IMPORTANT: Uses infra.pg_collections directly. Do NOT rebuild PGs.

Parameters:

infra – MimoModelInfra with pg_collections for each module.

Returns:

MultiModuleProcessGroupCollection or list of ProcessGroupCollections.

bridge.training.mimo_parallel_utils.multimodule_no_sync(
*,
module_to_grid_tuple: List[Tuple],
)#

Context manager to disable gradient sync for all modules during microbatch accumulation.

This function is designed to be used with functools.partial() to pre-bind the module_to_grid_tuple parameter, since the schedule calls no_sync_func() with no arguments.

Parameters:

module_to_grid_tuple – List of (module, grid) tuples (keyword-only, bound via partial).

Yields:

None - context manager for gradient sync control.

bridge.training.mimo_parallel_utils.finalize_model_grads_multimodule(
model,
num_tokens=None,
pg_collection=None,
force_all_reduce=None,
*,
infra: megatron.bridge.models.mimo.mimo_provider.MimoModelInfra,
module_to_grid_tuple: List[Tuple],
)#

Finalize gradients for each module using infra.pg_collections.

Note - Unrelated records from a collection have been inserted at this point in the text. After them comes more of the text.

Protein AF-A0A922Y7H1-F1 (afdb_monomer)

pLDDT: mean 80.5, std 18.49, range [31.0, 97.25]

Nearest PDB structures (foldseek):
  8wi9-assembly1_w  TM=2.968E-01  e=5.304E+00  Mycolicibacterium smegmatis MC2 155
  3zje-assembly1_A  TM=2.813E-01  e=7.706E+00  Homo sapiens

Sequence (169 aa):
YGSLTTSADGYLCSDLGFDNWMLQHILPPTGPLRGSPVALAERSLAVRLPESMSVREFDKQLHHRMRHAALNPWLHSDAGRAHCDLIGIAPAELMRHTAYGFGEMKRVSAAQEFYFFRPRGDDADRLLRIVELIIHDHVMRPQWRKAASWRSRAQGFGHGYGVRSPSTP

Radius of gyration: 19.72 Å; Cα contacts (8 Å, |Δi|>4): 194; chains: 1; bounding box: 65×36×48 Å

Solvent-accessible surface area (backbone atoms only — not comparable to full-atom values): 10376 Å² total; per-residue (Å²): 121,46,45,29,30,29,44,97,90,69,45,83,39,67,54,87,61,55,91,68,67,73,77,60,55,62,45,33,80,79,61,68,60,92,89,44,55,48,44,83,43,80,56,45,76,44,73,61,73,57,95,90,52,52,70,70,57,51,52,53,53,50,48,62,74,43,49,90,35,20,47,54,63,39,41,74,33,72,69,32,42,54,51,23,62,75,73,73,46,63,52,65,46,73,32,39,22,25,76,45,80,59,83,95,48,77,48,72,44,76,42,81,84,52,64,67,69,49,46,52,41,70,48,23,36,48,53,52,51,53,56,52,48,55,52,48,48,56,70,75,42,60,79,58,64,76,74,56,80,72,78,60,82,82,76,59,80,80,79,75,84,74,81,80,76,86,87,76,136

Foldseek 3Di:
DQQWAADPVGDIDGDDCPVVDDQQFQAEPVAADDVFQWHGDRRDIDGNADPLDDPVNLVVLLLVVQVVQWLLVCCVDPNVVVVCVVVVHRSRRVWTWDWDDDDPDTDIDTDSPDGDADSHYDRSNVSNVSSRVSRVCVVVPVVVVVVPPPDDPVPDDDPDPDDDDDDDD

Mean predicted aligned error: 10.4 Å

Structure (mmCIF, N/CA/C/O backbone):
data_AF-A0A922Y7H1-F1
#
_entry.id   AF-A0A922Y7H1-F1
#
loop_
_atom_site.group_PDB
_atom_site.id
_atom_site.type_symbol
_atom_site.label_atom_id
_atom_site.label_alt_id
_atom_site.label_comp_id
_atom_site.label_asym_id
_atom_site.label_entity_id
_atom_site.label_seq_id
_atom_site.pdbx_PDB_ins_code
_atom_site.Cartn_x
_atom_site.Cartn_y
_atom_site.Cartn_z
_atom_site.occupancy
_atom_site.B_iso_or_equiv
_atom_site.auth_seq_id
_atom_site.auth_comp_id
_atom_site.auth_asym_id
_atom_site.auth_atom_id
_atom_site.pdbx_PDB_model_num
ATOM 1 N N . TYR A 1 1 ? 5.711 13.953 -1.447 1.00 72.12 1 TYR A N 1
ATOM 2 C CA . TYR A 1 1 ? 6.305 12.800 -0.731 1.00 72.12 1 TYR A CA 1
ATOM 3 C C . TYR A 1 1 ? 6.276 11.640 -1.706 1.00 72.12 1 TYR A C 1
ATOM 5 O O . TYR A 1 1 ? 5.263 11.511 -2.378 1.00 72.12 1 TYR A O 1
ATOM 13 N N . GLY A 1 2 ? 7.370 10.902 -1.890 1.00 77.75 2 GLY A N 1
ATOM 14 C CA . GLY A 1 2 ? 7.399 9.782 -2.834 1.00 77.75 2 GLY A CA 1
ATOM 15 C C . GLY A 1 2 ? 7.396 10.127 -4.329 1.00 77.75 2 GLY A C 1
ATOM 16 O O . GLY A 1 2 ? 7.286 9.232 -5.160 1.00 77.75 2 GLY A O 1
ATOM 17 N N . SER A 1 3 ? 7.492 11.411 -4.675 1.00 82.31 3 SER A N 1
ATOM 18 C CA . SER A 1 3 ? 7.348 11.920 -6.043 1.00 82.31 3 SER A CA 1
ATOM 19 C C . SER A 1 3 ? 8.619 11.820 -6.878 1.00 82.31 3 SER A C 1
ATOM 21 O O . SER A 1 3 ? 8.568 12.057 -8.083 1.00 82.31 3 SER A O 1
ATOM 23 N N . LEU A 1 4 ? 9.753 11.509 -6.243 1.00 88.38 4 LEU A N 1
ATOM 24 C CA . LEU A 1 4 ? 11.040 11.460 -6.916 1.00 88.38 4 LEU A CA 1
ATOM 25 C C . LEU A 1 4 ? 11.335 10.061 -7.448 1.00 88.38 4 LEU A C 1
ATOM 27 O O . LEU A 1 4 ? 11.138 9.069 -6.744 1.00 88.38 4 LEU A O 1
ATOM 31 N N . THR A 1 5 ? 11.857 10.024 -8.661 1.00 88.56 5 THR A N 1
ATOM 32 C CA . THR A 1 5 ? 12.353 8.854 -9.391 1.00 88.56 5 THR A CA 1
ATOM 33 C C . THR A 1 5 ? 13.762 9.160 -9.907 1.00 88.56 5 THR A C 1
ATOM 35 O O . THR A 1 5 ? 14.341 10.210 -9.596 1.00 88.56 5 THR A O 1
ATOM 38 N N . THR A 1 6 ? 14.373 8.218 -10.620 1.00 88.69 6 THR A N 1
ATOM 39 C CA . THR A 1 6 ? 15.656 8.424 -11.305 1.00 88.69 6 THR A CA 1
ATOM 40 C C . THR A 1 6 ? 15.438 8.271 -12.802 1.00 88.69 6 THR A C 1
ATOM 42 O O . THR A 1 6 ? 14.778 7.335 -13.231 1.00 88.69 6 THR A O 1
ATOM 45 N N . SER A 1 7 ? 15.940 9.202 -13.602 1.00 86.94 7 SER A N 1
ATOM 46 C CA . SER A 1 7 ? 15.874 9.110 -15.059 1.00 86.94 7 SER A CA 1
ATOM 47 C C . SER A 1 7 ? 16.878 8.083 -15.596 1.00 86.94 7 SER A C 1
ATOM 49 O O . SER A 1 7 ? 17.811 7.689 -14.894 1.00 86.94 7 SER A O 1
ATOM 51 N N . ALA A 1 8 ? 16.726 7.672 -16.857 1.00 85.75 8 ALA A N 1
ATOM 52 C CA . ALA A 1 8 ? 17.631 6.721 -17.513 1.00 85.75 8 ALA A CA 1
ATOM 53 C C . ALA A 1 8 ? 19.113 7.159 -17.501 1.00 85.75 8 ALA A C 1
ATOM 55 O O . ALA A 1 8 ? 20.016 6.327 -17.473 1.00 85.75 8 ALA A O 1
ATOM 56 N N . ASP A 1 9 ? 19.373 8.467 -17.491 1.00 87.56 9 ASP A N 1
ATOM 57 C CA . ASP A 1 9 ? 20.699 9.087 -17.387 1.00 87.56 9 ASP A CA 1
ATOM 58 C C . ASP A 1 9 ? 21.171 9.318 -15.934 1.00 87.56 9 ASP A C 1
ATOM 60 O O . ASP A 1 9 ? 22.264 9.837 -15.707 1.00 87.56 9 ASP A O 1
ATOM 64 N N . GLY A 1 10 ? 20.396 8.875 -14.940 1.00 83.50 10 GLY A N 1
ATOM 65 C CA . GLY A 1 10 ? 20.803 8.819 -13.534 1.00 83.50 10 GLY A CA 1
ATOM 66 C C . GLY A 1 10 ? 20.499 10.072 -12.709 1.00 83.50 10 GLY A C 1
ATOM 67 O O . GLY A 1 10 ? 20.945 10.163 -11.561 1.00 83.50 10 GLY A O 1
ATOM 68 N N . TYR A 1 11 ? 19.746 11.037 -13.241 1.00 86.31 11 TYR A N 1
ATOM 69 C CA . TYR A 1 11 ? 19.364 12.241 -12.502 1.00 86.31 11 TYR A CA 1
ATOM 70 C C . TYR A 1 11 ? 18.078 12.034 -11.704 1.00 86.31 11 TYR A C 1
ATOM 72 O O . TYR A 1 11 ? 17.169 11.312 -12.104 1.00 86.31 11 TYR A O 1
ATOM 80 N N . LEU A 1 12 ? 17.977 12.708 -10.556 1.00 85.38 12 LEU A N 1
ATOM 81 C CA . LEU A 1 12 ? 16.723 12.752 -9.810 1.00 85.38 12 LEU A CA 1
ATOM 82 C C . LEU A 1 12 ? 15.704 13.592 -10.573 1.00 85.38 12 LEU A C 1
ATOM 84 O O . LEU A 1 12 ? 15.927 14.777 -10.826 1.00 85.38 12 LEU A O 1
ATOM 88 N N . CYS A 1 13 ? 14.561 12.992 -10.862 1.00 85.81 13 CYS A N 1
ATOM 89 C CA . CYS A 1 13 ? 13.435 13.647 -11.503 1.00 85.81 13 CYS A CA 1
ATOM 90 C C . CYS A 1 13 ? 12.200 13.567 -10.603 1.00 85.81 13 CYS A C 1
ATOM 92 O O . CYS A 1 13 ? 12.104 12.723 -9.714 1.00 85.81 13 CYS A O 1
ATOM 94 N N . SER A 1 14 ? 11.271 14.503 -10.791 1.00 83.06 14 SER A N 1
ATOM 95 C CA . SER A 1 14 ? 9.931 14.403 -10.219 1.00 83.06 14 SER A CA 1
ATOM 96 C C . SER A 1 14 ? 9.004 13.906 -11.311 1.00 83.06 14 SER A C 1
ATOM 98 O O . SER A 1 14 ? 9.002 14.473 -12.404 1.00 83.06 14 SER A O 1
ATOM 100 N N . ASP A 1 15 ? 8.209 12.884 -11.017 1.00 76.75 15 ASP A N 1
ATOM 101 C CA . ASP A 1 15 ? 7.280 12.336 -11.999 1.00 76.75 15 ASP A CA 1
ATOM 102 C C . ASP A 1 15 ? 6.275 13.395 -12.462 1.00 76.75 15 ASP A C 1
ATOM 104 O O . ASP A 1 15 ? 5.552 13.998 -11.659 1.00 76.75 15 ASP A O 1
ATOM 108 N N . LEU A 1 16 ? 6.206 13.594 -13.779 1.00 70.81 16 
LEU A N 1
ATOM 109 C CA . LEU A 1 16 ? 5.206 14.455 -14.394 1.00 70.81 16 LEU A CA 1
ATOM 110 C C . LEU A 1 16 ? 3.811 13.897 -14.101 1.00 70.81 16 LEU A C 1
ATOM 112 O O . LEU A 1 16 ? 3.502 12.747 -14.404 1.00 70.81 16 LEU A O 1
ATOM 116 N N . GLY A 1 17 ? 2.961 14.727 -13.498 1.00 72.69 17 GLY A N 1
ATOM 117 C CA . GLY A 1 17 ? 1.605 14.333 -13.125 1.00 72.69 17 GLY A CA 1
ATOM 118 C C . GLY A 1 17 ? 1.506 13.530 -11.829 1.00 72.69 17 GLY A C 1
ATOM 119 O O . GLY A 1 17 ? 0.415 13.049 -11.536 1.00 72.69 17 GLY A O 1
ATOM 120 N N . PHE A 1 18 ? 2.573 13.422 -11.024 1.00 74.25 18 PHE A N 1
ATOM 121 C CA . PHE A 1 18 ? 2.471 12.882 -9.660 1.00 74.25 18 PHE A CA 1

IMPORTANT: Signature matches schedule’s call pattern: config.finalize_model_grads_func([model], num_tokens, pg_collection, force_all_reduce=flag)

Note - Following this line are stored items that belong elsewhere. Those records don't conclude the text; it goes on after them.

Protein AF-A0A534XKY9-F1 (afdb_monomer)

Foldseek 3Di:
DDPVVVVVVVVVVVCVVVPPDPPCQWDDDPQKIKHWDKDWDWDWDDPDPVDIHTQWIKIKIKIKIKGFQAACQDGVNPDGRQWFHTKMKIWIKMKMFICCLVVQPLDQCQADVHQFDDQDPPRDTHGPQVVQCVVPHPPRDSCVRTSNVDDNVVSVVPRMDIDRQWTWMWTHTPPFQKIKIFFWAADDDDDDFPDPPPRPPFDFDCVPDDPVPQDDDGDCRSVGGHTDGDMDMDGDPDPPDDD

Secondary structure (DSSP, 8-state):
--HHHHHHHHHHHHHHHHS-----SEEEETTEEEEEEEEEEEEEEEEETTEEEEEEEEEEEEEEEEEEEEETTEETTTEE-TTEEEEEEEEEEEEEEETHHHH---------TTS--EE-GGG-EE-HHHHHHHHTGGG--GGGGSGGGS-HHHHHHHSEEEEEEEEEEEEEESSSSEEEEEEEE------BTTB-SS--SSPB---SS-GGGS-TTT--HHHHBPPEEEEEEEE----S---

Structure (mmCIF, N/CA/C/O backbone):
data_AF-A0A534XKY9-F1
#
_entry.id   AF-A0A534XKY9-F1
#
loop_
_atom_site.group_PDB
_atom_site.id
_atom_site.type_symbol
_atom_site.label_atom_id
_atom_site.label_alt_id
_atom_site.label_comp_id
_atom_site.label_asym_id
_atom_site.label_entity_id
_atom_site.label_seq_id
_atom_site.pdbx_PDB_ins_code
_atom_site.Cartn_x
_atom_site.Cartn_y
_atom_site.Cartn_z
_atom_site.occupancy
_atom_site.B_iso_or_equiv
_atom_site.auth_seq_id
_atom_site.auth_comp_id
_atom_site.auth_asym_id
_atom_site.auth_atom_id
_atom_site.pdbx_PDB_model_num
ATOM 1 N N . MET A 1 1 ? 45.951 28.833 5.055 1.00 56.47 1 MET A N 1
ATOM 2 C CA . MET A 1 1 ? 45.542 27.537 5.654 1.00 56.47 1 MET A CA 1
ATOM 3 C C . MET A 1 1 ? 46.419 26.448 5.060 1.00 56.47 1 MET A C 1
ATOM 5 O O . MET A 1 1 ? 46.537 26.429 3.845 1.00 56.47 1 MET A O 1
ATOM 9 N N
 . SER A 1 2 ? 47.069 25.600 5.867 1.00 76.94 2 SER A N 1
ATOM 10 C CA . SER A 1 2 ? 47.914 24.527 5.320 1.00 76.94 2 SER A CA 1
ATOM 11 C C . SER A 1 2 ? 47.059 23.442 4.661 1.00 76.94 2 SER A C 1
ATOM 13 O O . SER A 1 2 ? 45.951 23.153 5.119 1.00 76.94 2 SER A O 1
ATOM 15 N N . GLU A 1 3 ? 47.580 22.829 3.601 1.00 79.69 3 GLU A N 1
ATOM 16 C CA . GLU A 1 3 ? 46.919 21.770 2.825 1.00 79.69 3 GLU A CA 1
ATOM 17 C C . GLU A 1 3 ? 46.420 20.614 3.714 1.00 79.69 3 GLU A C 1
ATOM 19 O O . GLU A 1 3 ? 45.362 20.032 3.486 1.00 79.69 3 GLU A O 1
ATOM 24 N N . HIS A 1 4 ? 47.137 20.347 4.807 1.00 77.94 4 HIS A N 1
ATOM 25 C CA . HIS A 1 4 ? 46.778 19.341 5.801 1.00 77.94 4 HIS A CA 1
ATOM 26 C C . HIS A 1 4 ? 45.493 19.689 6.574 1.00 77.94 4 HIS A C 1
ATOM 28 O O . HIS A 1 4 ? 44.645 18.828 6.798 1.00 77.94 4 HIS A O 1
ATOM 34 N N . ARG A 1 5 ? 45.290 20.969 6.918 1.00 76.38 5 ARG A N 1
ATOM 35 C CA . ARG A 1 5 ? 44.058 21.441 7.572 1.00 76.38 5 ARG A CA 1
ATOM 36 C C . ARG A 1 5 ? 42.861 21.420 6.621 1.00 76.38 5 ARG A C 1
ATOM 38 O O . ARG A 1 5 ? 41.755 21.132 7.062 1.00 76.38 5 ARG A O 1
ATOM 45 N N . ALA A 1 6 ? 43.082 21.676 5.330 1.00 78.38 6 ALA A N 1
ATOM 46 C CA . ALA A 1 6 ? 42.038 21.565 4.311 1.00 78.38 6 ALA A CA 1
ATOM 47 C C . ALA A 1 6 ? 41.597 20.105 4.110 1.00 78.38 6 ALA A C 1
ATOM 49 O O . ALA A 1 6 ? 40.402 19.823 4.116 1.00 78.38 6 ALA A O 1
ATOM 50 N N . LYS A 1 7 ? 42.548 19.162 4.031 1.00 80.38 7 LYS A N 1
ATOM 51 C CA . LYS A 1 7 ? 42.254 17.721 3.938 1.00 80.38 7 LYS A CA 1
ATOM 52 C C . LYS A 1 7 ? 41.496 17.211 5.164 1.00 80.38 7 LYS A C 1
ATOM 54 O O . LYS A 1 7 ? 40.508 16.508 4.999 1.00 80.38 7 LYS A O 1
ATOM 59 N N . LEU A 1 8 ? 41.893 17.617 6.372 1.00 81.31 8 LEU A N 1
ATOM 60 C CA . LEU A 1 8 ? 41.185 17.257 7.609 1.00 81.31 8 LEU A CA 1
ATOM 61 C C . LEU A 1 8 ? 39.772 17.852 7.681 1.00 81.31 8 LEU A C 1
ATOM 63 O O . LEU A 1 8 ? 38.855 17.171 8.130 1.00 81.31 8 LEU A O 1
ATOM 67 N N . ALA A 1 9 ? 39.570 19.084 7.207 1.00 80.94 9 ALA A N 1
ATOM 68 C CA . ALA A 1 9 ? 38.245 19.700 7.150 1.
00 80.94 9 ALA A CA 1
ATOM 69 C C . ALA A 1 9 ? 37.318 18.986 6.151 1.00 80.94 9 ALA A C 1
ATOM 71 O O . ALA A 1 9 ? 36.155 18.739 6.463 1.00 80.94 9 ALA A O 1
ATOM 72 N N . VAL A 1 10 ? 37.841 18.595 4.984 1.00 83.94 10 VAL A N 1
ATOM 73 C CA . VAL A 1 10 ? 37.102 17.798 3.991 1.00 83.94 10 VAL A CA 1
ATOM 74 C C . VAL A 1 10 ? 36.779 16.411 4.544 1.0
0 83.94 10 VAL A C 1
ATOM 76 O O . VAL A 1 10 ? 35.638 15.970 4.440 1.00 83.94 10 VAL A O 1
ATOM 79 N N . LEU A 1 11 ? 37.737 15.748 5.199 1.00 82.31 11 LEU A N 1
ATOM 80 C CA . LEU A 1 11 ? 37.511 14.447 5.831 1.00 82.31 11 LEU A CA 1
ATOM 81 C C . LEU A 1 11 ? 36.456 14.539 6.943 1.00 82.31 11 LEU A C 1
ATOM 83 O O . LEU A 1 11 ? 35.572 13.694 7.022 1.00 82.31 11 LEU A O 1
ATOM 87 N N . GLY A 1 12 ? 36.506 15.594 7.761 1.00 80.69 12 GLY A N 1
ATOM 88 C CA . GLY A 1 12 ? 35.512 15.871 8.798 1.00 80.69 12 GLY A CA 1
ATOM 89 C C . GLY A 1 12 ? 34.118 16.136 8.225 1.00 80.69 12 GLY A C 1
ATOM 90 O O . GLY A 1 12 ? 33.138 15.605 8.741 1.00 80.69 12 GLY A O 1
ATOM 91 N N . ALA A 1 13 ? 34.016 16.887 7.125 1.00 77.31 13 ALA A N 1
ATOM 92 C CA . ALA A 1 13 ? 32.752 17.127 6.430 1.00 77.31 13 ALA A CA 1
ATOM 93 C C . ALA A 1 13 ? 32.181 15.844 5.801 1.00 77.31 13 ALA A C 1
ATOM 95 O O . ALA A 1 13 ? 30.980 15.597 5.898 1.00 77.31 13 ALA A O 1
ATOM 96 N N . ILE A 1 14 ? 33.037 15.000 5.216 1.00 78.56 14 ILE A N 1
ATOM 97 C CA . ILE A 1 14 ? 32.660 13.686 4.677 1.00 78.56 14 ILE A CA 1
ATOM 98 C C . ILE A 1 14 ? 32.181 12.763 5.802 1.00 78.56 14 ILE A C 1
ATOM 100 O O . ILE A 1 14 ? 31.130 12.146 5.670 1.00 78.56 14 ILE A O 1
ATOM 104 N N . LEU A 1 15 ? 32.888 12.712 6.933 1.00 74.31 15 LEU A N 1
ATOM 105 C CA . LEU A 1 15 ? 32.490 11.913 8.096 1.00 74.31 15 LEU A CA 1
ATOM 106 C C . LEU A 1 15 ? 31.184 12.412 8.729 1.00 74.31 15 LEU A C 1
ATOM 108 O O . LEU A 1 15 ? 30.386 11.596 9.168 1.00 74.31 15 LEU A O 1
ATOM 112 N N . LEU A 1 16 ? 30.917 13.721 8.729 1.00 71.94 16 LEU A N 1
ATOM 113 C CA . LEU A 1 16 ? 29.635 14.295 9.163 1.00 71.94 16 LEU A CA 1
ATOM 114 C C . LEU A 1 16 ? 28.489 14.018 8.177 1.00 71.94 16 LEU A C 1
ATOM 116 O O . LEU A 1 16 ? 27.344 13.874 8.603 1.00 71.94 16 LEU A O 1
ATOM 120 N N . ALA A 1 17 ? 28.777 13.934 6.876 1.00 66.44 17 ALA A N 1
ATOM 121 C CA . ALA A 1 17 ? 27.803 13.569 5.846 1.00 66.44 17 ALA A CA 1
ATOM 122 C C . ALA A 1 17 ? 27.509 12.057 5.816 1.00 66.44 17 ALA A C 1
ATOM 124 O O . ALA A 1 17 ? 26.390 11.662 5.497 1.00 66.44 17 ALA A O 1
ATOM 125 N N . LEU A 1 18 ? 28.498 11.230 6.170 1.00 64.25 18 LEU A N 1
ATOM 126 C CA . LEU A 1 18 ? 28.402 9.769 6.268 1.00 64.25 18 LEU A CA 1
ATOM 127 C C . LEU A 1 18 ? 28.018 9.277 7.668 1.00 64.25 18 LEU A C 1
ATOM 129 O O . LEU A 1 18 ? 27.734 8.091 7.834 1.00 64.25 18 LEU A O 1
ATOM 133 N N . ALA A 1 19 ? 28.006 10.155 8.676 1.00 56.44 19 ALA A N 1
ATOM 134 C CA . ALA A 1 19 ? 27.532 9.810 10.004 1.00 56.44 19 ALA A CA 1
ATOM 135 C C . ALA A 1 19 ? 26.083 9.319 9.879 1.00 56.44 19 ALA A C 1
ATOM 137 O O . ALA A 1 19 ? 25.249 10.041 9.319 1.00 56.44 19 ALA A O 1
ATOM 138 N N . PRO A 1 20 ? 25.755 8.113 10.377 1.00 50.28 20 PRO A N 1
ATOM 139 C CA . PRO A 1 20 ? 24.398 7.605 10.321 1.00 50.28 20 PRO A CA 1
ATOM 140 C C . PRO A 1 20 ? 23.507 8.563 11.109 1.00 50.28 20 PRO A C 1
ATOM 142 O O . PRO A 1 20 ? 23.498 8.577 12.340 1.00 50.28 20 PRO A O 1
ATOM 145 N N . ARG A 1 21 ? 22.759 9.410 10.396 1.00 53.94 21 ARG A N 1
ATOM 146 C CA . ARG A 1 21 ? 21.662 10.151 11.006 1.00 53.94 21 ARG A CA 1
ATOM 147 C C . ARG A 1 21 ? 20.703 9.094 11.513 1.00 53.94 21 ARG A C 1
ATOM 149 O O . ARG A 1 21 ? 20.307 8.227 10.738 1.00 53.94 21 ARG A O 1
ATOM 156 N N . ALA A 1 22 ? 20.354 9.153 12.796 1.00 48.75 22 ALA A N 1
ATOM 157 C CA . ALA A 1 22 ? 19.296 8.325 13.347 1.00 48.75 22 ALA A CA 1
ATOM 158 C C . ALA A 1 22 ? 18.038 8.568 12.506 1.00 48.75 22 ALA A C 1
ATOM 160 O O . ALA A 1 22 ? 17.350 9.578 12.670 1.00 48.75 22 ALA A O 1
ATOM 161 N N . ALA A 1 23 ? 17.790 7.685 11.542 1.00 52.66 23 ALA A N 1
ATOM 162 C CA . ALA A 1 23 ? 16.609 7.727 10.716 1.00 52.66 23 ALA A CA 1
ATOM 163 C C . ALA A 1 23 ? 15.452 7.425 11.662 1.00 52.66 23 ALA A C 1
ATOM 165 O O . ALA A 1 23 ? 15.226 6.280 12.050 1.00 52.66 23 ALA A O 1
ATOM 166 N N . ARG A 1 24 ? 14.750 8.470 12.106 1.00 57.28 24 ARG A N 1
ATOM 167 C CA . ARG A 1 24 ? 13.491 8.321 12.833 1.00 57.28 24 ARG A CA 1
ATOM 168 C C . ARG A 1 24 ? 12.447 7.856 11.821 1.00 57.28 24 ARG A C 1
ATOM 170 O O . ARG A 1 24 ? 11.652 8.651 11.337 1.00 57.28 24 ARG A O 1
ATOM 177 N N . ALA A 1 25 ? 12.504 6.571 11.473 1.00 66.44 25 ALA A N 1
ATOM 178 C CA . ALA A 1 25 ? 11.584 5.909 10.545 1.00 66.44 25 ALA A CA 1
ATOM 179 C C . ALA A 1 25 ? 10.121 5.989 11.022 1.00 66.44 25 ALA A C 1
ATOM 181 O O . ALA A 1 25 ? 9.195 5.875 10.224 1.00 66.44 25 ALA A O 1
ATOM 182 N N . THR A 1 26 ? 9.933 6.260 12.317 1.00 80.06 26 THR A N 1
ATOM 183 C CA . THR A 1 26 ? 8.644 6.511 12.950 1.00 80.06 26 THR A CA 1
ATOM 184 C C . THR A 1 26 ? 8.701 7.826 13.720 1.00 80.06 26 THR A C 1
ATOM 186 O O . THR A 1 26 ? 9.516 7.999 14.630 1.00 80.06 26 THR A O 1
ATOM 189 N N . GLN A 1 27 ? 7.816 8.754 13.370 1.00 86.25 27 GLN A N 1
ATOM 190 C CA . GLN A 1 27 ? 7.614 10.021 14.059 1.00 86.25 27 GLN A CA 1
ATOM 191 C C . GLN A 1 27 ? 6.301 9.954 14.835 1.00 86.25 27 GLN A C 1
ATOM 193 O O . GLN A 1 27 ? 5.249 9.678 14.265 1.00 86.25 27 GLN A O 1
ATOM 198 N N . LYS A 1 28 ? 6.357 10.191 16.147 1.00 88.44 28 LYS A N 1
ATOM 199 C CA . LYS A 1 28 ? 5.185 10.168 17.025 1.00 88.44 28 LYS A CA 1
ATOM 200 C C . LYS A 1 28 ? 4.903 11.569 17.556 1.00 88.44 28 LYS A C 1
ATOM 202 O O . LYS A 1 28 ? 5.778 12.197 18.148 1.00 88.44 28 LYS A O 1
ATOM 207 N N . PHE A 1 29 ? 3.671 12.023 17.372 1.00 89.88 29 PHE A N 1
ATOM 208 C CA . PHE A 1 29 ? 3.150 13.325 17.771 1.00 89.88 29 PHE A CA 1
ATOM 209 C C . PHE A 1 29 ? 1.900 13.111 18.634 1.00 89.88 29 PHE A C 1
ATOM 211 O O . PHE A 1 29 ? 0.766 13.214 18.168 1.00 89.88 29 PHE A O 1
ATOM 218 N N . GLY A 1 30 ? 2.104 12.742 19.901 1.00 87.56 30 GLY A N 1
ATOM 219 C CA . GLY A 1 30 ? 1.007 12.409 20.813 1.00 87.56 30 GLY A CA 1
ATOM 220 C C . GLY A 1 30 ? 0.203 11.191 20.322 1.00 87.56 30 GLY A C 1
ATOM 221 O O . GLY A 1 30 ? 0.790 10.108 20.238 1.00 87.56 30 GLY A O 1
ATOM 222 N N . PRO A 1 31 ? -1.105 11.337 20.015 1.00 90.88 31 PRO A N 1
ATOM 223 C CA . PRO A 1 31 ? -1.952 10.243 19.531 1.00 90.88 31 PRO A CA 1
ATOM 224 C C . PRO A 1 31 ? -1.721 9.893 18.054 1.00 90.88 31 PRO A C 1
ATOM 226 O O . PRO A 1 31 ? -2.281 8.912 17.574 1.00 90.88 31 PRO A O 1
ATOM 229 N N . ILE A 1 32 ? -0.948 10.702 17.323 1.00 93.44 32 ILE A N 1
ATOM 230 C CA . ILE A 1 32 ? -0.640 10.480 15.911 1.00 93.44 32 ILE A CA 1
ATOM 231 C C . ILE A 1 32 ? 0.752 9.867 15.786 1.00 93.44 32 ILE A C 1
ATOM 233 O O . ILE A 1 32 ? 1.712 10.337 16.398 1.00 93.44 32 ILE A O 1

The infra and module_to_grid_tuple parameters are pre-bound via partial(). We ignore the schedule-provided pg_collection and use per-module PGs.

Parameters:
  • model – Model list (passed by schedule, ignored - we use module_to_grid_tuple).

  • num_tokens – Token count for gradient scaling.

  • pg_collection – Schedule-provided PG (ignored - we use per-module PGs).

  • force_all_reduce – Schedule-provided flag (ignored - per-module PGs control sync).

  • infra – MimoModelInfra with per-module pg_collections (keyword-only, bound via partial).

  • module_to_grid_tuple – List of (module, grid) tuples (keyword-only, bound via partial).

bridge.training.mimo_parallel_utils.zero_grad_buffer_for_multimodule(
module_to_grid_tuple: List[Tuple],
)#

Reset gradient buffers for all DDP-wrapped modules.

Parameters:

module_to_grid_tuple – List of (module, grid) tuples.

bridge.training.mimo_parallel_utils.validate_no_stub_ranks(
module_to_grid_map: Dict[str, megatron.core.hyper_comm_grid.HyperCommGrid],
world_size: int,
)#

Ensure every rank participates in at least one module.

Stub ranks (ranks not participating in any module) are NOT supported. This validation runs at setup time to fail fast with a clear error.

Parameters:
  • module_to_grid_map – Mapping of module names to their HyperCommGrids.

  • world_size – Total number of ranks in the world.

Raises:

ValueError – If any rank doesn’t participate in a module.

bridge.training.mimo_parallel_utils.validate_data_loader_contract(
infra: megatron.bridge.models.mimo.mimo_provider.MimoModelInfra,
global_batch_size: int,
micro_batch_size: int,
num_microbatches: int,
)#

Validate data loading constraints for multimodule training.

Checks:

  • Global batch size divisible by all module DP sizes

  • Micro-batch size consistent with per-module sharding

  • num_microbatches * micro_batch_size == global_batch_size / DP_size (per module)

Parameters:
  • infra – MimoModelInfra with module_to_grid_map.

  • global_batch_size – Total batch size across all data parallel ranks.

  • micro_batch_size – Batch size per microbatch.

  • num_microbatches – Number of microbatches per iteration.

Raises:

ValueError – If any constraint is violated.